Start of Data section
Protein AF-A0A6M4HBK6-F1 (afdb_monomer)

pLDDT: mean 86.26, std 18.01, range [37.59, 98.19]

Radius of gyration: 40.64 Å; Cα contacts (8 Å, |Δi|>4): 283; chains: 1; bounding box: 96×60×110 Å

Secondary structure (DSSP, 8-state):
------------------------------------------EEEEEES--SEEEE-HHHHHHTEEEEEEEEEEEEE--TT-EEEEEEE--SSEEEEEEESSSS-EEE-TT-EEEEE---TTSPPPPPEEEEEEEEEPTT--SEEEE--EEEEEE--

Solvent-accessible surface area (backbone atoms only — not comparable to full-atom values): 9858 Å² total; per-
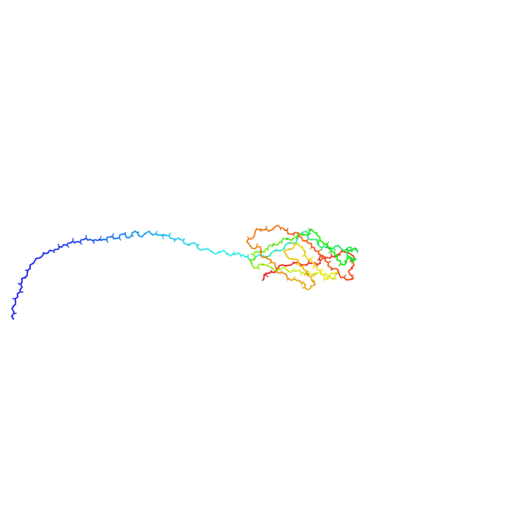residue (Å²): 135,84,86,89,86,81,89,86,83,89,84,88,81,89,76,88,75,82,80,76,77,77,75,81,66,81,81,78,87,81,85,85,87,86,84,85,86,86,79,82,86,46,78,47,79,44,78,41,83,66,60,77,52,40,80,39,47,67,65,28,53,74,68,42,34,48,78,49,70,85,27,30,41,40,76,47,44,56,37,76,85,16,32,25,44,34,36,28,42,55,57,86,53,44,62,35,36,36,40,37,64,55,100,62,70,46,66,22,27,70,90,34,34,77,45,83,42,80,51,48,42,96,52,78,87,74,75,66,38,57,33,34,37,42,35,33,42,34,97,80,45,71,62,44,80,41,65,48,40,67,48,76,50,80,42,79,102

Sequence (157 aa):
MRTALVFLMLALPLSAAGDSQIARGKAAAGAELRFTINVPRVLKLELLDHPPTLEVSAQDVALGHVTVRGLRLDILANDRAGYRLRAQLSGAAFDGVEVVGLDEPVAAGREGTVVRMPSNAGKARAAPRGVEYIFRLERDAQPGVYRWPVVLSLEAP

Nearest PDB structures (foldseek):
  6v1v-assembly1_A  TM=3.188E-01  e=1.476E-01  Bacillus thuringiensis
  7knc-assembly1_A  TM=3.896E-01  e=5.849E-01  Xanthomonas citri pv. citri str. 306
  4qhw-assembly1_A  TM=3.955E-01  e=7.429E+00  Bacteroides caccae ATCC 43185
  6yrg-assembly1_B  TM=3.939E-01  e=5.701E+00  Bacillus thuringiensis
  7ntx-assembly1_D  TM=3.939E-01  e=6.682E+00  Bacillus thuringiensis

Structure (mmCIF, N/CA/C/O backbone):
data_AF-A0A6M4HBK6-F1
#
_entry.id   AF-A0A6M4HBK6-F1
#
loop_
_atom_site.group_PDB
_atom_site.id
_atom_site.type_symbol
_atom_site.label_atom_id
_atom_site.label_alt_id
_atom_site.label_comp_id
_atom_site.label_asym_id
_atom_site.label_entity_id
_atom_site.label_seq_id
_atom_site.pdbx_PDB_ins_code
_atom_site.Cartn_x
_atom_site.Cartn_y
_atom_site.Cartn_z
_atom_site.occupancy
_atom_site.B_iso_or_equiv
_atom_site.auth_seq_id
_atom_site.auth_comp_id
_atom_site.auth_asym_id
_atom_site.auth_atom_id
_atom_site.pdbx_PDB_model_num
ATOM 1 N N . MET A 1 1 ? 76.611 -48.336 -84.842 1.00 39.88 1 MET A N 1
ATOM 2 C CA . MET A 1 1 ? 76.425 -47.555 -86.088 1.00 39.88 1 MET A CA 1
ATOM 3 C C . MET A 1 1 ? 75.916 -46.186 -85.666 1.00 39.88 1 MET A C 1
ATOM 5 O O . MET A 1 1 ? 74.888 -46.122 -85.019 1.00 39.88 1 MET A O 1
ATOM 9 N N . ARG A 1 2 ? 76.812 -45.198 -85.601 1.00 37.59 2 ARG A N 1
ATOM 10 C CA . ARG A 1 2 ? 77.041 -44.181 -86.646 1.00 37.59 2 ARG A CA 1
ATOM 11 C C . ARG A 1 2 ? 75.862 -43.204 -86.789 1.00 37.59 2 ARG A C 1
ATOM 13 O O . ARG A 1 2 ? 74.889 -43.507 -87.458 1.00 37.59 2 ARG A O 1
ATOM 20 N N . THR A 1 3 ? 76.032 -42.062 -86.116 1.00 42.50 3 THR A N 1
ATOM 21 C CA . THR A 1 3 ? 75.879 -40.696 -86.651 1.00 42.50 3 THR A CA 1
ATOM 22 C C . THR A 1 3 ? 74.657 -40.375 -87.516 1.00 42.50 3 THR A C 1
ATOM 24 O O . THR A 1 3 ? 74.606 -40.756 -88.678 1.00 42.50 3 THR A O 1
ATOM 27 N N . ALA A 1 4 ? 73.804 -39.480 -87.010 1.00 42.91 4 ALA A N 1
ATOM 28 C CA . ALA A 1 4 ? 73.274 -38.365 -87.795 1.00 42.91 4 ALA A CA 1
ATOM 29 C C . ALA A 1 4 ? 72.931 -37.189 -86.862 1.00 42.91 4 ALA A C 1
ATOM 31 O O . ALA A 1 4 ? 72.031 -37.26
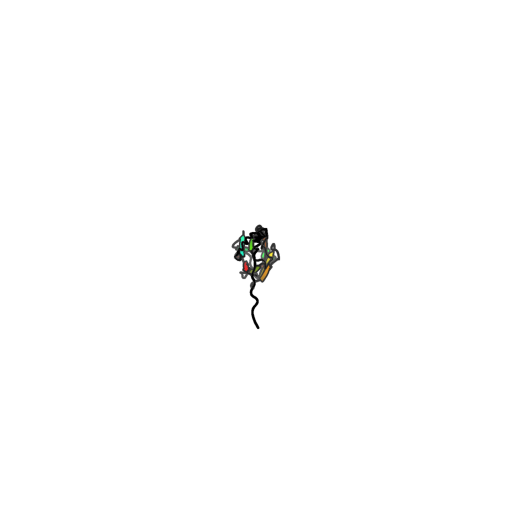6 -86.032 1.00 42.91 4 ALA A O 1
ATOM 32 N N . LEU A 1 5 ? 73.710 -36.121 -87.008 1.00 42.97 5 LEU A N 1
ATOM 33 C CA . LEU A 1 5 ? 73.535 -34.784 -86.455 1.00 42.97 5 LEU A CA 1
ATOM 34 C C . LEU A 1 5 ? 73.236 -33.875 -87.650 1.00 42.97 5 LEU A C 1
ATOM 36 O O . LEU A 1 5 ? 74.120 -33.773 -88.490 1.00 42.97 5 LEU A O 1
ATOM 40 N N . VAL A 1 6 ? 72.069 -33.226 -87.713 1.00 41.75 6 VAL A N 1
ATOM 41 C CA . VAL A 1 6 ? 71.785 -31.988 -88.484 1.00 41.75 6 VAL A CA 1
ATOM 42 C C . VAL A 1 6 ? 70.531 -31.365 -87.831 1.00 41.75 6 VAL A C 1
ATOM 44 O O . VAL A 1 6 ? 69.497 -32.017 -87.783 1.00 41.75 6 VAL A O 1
End of Data section
Start of Data section
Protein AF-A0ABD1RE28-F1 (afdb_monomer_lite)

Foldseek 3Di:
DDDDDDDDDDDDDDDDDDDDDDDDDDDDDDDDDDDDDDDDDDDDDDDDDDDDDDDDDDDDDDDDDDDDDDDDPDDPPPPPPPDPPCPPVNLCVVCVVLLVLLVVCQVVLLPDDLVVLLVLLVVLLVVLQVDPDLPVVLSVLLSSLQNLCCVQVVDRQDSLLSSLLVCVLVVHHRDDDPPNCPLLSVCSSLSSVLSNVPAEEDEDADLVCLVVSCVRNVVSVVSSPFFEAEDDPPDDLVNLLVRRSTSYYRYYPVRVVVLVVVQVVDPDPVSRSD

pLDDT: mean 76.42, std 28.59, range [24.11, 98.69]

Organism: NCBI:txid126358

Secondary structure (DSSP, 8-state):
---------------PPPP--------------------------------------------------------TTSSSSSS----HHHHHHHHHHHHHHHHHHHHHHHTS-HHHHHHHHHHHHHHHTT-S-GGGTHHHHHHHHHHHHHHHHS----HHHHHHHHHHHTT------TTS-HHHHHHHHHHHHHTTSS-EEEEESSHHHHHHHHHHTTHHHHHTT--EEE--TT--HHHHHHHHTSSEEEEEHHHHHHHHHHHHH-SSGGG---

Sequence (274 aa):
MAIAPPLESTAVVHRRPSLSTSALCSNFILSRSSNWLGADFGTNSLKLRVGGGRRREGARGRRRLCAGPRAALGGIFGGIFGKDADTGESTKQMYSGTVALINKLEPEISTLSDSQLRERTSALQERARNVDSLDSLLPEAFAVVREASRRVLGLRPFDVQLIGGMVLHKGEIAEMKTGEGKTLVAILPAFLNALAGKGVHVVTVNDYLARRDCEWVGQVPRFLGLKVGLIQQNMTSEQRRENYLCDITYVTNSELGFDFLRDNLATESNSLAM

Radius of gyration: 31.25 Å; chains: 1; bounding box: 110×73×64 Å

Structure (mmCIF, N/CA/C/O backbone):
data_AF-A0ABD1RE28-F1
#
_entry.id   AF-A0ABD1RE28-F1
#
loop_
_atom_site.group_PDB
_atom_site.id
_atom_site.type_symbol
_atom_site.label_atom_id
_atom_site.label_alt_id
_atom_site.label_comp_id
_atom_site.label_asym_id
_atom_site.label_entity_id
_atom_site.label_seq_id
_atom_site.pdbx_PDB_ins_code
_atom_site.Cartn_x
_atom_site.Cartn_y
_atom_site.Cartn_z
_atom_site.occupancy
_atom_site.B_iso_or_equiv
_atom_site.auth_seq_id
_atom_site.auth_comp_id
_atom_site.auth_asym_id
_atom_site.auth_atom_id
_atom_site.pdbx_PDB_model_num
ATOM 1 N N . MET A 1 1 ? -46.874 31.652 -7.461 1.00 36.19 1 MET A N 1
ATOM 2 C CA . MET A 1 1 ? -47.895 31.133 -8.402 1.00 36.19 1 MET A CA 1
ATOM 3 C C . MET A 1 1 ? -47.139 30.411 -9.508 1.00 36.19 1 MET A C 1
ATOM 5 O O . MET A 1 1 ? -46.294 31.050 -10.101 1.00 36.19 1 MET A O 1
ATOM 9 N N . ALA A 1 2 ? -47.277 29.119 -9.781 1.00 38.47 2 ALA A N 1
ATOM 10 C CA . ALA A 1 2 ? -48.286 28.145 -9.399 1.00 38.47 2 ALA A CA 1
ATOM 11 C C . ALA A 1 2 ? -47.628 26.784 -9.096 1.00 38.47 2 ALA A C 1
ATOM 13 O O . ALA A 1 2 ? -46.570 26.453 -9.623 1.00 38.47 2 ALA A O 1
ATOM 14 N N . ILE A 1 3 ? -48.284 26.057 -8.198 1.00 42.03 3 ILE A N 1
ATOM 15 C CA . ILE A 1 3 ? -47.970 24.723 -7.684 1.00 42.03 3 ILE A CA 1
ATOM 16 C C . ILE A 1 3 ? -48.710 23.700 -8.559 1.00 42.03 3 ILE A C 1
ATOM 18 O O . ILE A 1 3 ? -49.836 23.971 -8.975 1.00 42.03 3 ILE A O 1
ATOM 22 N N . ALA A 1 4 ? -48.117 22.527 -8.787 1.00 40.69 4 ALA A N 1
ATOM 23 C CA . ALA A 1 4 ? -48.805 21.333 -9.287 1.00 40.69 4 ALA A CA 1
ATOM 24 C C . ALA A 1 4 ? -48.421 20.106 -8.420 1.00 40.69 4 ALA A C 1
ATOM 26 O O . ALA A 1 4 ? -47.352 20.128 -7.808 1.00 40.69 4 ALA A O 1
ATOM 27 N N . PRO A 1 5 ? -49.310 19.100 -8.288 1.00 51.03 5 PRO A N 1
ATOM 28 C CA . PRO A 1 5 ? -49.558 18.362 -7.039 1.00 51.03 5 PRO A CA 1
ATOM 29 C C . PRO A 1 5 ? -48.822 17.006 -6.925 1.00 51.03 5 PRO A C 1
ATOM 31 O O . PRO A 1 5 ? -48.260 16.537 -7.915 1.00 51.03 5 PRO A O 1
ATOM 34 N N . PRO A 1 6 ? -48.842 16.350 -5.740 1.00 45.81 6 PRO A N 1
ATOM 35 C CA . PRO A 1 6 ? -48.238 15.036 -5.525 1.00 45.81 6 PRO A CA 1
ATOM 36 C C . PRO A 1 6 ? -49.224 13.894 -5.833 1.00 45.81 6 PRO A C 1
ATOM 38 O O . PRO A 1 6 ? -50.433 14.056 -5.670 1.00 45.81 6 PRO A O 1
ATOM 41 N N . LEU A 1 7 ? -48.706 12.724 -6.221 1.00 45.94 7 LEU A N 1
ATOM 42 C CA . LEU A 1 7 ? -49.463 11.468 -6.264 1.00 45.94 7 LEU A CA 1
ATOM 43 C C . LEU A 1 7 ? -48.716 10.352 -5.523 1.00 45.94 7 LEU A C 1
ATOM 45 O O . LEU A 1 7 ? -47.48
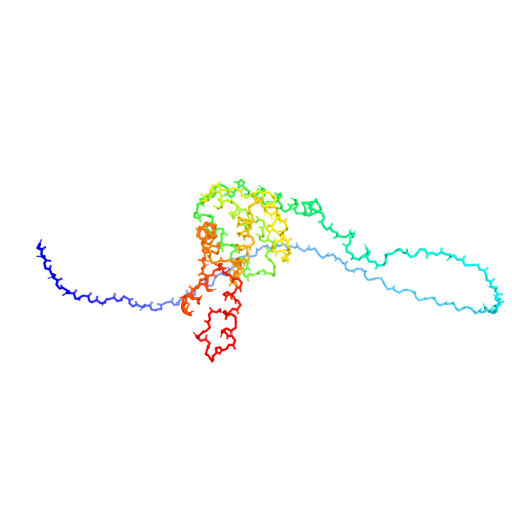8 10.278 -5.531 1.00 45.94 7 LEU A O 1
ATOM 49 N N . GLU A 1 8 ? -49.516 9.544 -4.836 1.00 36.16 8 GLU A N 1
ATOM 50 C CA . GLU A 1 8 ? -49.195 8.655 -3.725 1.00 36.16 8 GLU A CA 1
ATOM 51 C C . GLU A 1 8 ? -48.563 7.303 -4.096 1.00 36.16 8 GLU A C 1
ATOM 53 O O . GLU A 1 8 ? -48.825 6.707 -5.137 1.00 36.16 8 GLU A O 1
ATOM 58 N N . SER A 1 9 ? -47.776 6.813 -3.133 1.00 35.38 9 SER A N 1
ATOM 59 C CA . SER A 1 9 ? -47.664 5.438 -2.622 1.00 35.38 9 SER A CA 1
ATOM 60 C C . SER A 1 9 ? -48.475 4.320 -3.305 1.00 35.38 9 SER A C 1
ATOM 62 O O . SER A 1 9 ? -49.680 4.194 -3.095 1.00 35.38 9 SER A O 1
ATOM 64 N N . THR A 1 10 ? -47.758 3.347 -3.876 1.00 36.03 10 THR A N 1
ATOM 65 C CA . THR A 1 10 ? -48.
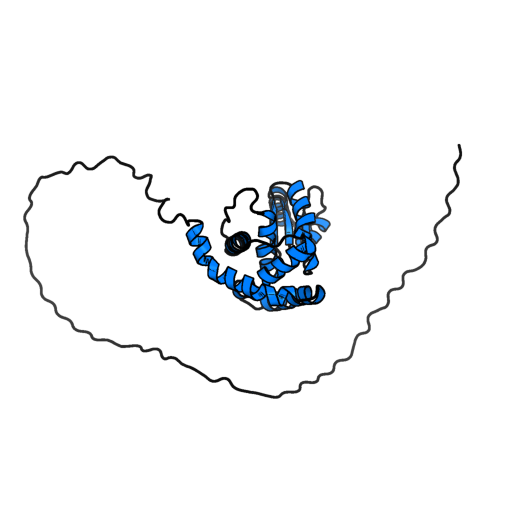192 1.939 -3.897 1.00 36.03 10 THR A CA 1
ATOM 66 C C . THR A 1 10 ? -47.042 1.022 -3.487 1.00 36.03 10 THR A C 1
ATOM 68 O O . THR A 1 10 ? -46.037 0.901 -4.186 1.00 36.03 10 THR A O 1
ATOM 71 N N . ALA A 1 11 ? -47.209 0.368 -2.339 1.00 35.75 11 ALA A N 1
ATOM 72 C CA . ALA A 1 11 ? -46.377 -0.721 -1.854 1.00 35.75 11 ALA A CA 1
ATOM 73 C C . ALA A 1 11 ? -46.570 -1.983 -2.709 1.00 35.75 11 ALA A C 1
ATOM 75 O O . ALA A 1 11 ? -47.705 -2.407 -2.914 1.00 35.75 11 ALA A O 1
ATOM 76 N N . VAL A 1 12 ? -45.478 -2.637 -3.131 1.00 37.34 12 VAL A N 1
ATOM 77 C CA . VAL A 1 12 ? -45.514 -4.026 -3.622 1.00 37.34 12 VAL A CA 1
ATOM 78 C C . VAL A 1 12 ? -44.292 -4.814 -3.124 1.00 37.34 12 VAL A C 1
End of Data section
_What you need to do_
Give the count of lines in the data above holding the word "mean", and nothing beyond it.

_Response_
2